Not sure I understand the question about how many circuits. I don’t know how much of the proprietary circuit info the mfr would be comfortable sharing with me. Here’s what I do know. The current joystick puts out ±10v (or ±3v with a button depressed) on four lines, two to the tilt motor and two to the pan motor. I just emailed the mfr to see if the DC output is PWM or straight DC. I don’t have a scope to see for myself. The joystick has several IC chips inside the box, which obviously change the joystick motion into positive or negative for two motors, but may be doing more.

I know that the Arduino can only read 0-5v, not negative going. Could the output of the joystick could be fed into a voltage divider so that the positive going pan and tilt go to pins 1 and 2, then the negative going pan and tilt could be reversed to positive for pins 3 and 4? Is that a function that can be done with a circuit? It’s something I’ve never done, but it would seem possible.

Actually, most of this is stuff I’ve never done, but at 65, I’m still eager to learn to help my church.

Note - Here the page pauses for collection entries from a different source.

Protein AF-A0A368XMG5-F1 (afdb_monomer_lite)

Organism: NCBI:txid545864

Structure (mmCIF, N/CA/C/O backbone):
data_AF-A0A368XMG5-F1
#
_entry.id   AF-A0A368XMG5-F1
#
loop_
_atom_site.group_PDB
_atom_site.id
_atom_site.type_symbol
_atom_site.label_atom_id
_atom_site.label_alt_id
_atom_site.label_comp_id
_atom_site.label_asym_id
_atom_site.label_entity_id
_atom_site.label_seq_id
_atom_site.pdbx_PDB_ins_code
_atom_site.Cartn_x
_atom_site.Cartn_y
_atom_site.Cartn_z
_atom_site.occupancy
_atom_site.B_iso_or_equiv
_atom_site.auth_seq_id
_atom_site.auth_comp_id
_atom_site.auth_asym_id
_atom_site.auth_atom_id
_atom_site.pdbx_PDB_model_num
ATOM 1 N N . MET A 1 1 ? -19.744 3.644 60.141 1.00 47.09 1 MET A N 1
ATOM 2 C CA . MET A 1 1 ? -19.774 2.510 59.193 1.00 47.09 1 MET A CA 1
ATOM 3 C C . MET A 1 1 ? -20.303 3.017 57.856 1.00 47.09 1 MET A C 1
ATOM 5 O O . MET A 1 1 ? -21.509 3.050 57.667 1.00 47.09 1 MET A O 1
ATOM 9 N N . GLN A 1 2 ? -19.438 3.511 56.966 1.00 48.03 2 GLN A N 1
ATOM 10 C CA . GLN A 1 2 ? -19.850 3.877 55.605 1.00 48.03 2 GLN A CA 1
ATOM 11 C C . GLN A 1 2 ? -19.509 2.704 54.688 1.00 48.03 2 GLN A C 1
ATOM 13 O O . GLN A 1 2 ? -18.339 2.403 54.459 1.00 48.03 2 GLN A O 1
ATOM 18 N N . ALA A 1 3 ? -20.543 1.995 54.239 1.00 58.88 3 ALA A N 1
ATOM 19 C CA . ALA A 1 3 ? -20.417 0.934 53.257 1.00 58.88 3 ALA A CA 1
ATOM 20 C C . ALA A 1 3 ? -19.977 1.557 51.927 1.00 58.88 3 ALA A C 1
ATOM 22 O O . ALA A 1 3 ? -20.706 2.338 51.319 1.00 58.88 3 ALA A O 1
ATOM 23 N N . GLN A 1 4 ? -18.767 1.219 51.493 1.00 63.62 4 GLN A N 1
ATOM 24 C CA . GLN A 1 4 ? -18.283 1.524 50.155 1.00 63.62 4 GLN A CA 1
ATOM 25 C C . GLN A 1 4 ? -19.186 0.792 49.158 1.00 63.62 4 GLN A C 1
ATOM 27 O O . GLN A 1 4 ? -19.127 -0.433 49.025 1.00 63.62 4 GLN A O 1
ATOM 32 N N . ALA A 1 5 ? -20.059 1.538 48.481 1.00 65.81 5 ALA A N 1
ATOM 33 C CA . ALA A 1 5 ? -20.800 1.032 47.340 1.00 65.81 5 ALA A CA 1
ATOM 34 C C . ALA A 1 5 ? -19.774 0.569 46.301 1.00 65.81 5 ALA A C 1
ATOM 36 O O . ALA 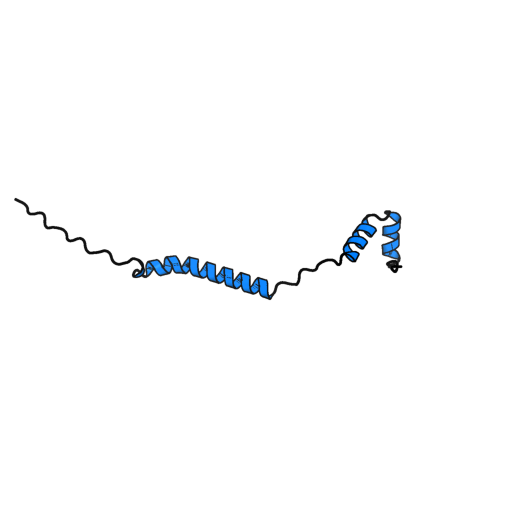A 1 5 ? -19.030 1.379 45.749 1.00 65.81 5 ALA A O 1
ATOM 37 N N . ARG A 1 6 ? -19.693 -0.747 46.080 1.00 66.62 6 ARG A N 1
ATOM 38 C CA . ARG A 1 6 ? -18.854 -1.340 45.039 1.00 66.62 6 ARG A CA 1
ATOM 39 C C . ARG A 1 6 ? -19.262 -0.707 43.712 1.00 66.62 6 ARG A C 1
ATOM 41 O O . ARG A 1 6 ? -20.320 -1.030 43.176 1.00 66.62 6 ARG A O 1
ATOM 48 N N . GLN A 1 7 ? -18.449 0.213 43.203 1.00 66.94 7 GLN A N 1
ATOM 49 C CA . GLN A 1 7 ? -18.592 0.724 41.848 1.00 66.94 7 GLN A CA 1
ATOM 50 C C . GLN A 1 7 ? -18.382 -0.467 40.914 1.00 66.94 7 GLN A C 1
ATOM 52 O O . GLN A 1 7 ? -17.266 -0.946 40.730 1.00 66.94 7 GLN A O 1
ATOM 57 N N . GLN A 1 8 ? -19.479 -1.012 40.393 1.00 64.88 8 GLN A N 1
ATOM 58 C CA . GLN A 1 8 ? -19.426 -2.068 39.396 1.00 64.88 8 GLN A CA 1
ATOM 59 C C . GLN A 1 8 ? -18.816 -1.467 38.127 1.00 64.88 8 GLN A C 1
ATOM 61 O O . GLN A 1 8 ? -19.460 -0.681 37.428 1.00 64.88 8 GLN A O 1
ATOM 66 N N . ALA A 1 9 ? -17.555 -1.800 37.849 1.00 70.56 9 ALA A N 1
ATOM 67 C CA . ALA A 1 9 ? -16.907 -1.436 36.601 1.00 70.56 9 ALA A CA 1
ATOM 68 C C . ALA A 1 9 ? -17.687 -2.081 35.448 1.00 70.56 9 ALA A C 1
ATOM 70 O O . ALA A 1 9 ? -17.798 -3.305 35.364 1.00 70.56 9 ALA A O 1
ATOM 71 N N . ARG A 1 10 ? -18.272 -1.263 34.566 1.00 77.00 10 ARG A N 1
ATOM 72 C CA . ARG A 1 10 ? -18.908 -1.785 33.352 1.00 77.00 10 ARG A CA 1
ATOM 73 C C . ARG A 1 10 ? -17.826 -2.432 32.483 1.00 77.00 10 ARG A C 1
ATOM 75 O O . ARG A 1 10 ? -16.795 -1.793 32.266 1.00 77.00 10 ARG A O 1
ATOM 82 N N . PRO A 1 11 ? -18.046 -3.648 31.955 1.00 79.75 11 PRO A N 1
ATOM 83 C CA . PRO A 1 11 ? -17.086 -4.262 31.052 1.00 79.75 11 PRO A CA 1
ATOM 84 C C . PRO A 1 11 ? -16.916 -3.372 29.816 1.00 79.75 11 PRO A C 1
ATOM 86 O O . PRO A 1 11 ? -17.895 -2.985 29.169 1.00 79.75 11 PRO A O 1
ATOM 89 N N . ALA A 1 12 ? -15.667 -3.014 29.514 1.00 83.25 12 ALA A N 1
ATOM 90 C CA . ALA A 1 12 ? -15.335 -2.249 28.322 1.00 83.25 12 ALA A CA 1
ATOM 91 C C . ALA A 1 12 ? -15.755 -3.034 27.071 1.00 83.25 12 ALA A C 1
ATOM 93 O O . ALA A 1 12 ? -15.601 -4.255 26.998 1.00 83.25 12 ALA A O 1
ATOM 94 N N . ARG A 1 13 ? -16.318 -2.338 26.079 1.00 87.06 13 ARG A N 1
ATOM 95 C CA . ARG A 1 13 ? -16.714 -2.973 24.817 1.00 87.06 13 ARG A CA 1
ATOM 96 C C . ARG A 1 13 ? -15.460 -3.312 23.998 1.00 87.06 13 ARG A C 1
ATOM 98 O O . ARG A 1 13 ? -14.502 -2.542 24.032 1.00 87.06 13 ARG A O 1
ATOM 105 N N . PRO A 1 14 ? -15.471 -4.410 23.222 1.00 91.69 14 PRO A N 1
ATOM 106 C CA . PRO A 1 14 ? -14.373 -4.730 22.318 1.00 91.69 14 PRO A CA 1
ATOM 107 C C . PRO A 1 14 ? -14.089 -3.590 21.330 1.00 91.69 14 PRO A C 1
ATOM 109 O O . PRO A 1 14 ? -15.017 -2.988 20.785 1.00 91.69 14 PRO A O 1
ATOM 112 N N . TRP A 1 15 ? -12.808 -3.312 21.087 1.00 92.88 15 TRP A N 1
ATOM 113 C CA . TRP A 1 15 ? -12.343 -2.120 20.371 1.00 92.88 15 TRP A CA 1
ATOM 114 C C . TRP A 1 15 ? -12.814 -2.040 18.904 1.00 92.88 15 TRP A C 1
ATOM 116 O O . TRP A 1 15 ? -13.133 -0.967 18.403 1.00 92.88 15 TRP A O 1
ATOM 126 N N . TRP A 1 16 ? -12.955 -3.176 18.225 1.00 93.00 16 TRP A N 1
ATOM 127 C CA . TRP A 1 16 ? -13.414 -3.262 16.830 1.00 93.00 16 TRP A CA 1
ATOM 128 C C . TRP A 1 16 ? -14.861 -2.784 16.613 1.00 93.00 16 TRP A C 1
ATOM 130 O O . TRP A 1 16 ? -15.282 -2.576 15.474 1.00 93.00 16 TRP A O 1
ATOM 140 N N . ARG A 1 17 ? -15.634 -2.593 17.695 1.00 92.50 17 ARG A N 1
ATOM 141 C CA . ARG A 1 17 ? -17.001 -2.047 17.641 1.00 92.50 17 ARG A CA 1
ATOM 142 C C . ARG A 1 17 ? -17.043 -0.523 17.546 1.00 92.50 17 ARG A C 1
ATOM 144 O O . ARG A 1 17 ? -18.106 0.025 17.261 1.00 92.50 17 ARG A O 1
ATOM 151 N N . TYR A 1 18 ? -15.941 0.173 17.822 1.00 94.12 18 TYR A N 1
ATOM 152 C CA . TYR A 1 18 ? -15.898 1.630 17.732 1.00 94.12 18 TYR A CA 1
ATOM 153 C C . TYR A 1 18 ? -15.640 2.058 16.283 1.00 94.12 18 TYR A C 1
ATOM 155 O O . TYR A 1 18 ? -14.590 1.758 15.725 1.00 94.12 18 TYR A O 1
ATOM 163 N N . GLY A 1 19 ? -16.567 2.814 15.681 1.00 93.44 19 GLY A N 1
ATOM 164 C CA . GLY A 1 19 ? -16.430 3.299 14.298 1.00 93.44 19 GLY A CA 1
ATOM 165 C C . GLY A 1 19 ? -15.161 4.128 14.049 1.00 93.44 19 GLY A C 1
ATOM 166 O O . GLY A 1 19 ? -14.573 4.042 12.977 1.00 93.44 19 GLY A O 1
ATOM 167 N N . MET A 1 20 ? -14.677 4.852 15.068 1.00 95.38 20 MET A N 1
ATOM 168 C CA . MET A 1 20 ? -13.425 5.622 15.013 1.00 95.38 20 MET A CA 1
ATOM 169 C C . MET A 1 20 ? -12.215 4.751 14.636 1.00 95.38 20 MET A C 1
ATOM 171 O O . MET A 1 20 ? -11.355 5.186 13.879 1.00 95.38 20 MET A O 1
ATOM 175 N N . VAL A 1 21 ? -12.165 3.503 15.116 1.00 95.69 21 VAL A N 1
ATOM 176 C CA . VAL A 1 21 ? -11.071 2.566 14.815 1.00 95.69 21 VAL A CA 1
ATOM 177 C C . VAL A 1 21 ? -10.986 2.300 13.314 1.00 95.69 21 VAL A C 1
ATOM 179 O O . VAL A 1 21 ? -9.898 2.291 12.748 1.00 95.69 21 VAL A O 1
ATOM 182 N N . TRP A 1 22 ? -12.130 2.149 12.648 1.00 95.94 22 TRP A N 1
ATOM 183 C CA . TRP A 1 22 ? -12.176 1.922 11.207 1.00 95.94 22 TRP A CA 1
ATOM 184 C C . TRP A 1 22 ? -11.750 3.144 10.398 1.00 95.94 22 TRP A C 1
ATOM 186 O O . TRP A 1 22 ? -11.154 2.972 9.345 1.00 95.94 22 TRP A O 1
ATOM 196 N N . MET A 1 23 ? -11.974 4.364 10.894 1.00 95.56 23 MET A N 1
ATOM 197 C CA . MET A 1 23 ? -11.461 5.580 10.245 1.00 95.56 23 MET A CA 1
ATOM 198 C C . MET A 1 23 ? -9.934 5.667 10.344 1.00 95.56 23 MET A C 1
ATOM 200 O O . MET A 1 23 ? -9.267 6.005 9.367 1.00 95.56 23 MET A O 1
ATOM 204 N N . VAL A 1 24 ? -9.378 5.292 11.501 1.00 95.88 24 VAL A N 1
ATOM 205 C CA . VAL A 1 24 ? -7.924 5.264 11.728 1.00 95.88 24 VAL A CA 1
ATOM 206 C C . VAL A 1 24 ? -7.245 4.183 10.891 1.00 95.88 24 VAL A C 1
ATOM 208 O O . VAL A 1 24 ? -6.179 4.433 10.346 1.00 95.88 24 VAL A O 1
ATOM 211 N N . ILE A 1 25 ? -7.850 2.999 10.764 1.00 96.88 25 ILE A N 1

You are considering some serious "REVERSE ENGINEERING". That means you will need to make or find a schematic diagram of the whole installation. In addition you will need to add the voltages on each part of the schematic. And you will need to include any digital signal information on the schematic.
So, begin by getting the proper test equipment and begin a list of ALL the components in the circuits and find and print the data sheets for all the active components so you will have them handy and can write notes on them.
Your age has no bearing on the project. I am 82.
Good luck,

Sorry for my english, not familiar with some technical names but i try to help. If ignore details, then in general distance do matters for all connections, but in different ways.

  1. When you need to power stepper motor located far away from it's driver - that is strong signal emitting lot of radiowaves which influence electronics, including Arduino.
  2. Analog or digital data from sensors (joystick) with longer wires can be lost due to parasytic capacity and inductance, plus radiowaves and 50/60 Hz power. The weaker and higher frequency signal is - the easier it to be lost.

Both scenarios do have solution via cables, but second one is more problematic. First of all, ferrite bead at both ends of cables do help to fight some problems. Then, there are cables which contains several wires with each of them "covered" by individual layer of copper as ground and isolated, in some way similar to microphone's cables. I can't tell what such cables are made for and had hard times to find one, but was lucky to get it once so can confirm it's perfect to protect signal.
As for the first scenario when stepper is far from driver - that's simpler cable required which should have copper "cover" for inner 4 wires and you just need to make proper connection to not let cover of cable act like antenna. You will not get any problem with skipping steps or something like that, the only risk if you accidently disconnect the cable while system is powered - driver will be broken most likely.

I think its not a big problem if you able to follow grounding rules how to connect "cover" wires to the "ground" at single place, like to the center of the star.

I disagree. While the power to the steppers may radiate interference, that's a secondary problem. The main problem is that the inductance of the long cables affects how rapidly the PWM current can change, reducing the power delivered to the motor. If you are not using PWM current control, and merely pulsing the motor at e.g., 1,000 steps/second at full drive power then it's less likely to be an issue.

Anaheim Automation recommends a maximum of 25 feet between controller and motor.

Inductace of motor itself is several orders of magnitude higher than long wires inductance, it's just another conspiracy theory spread everywhere to not teach people which wires to use and how to connect properly to not make them work as antenna. Find the math how to compute inductance for straight wire or online calculators.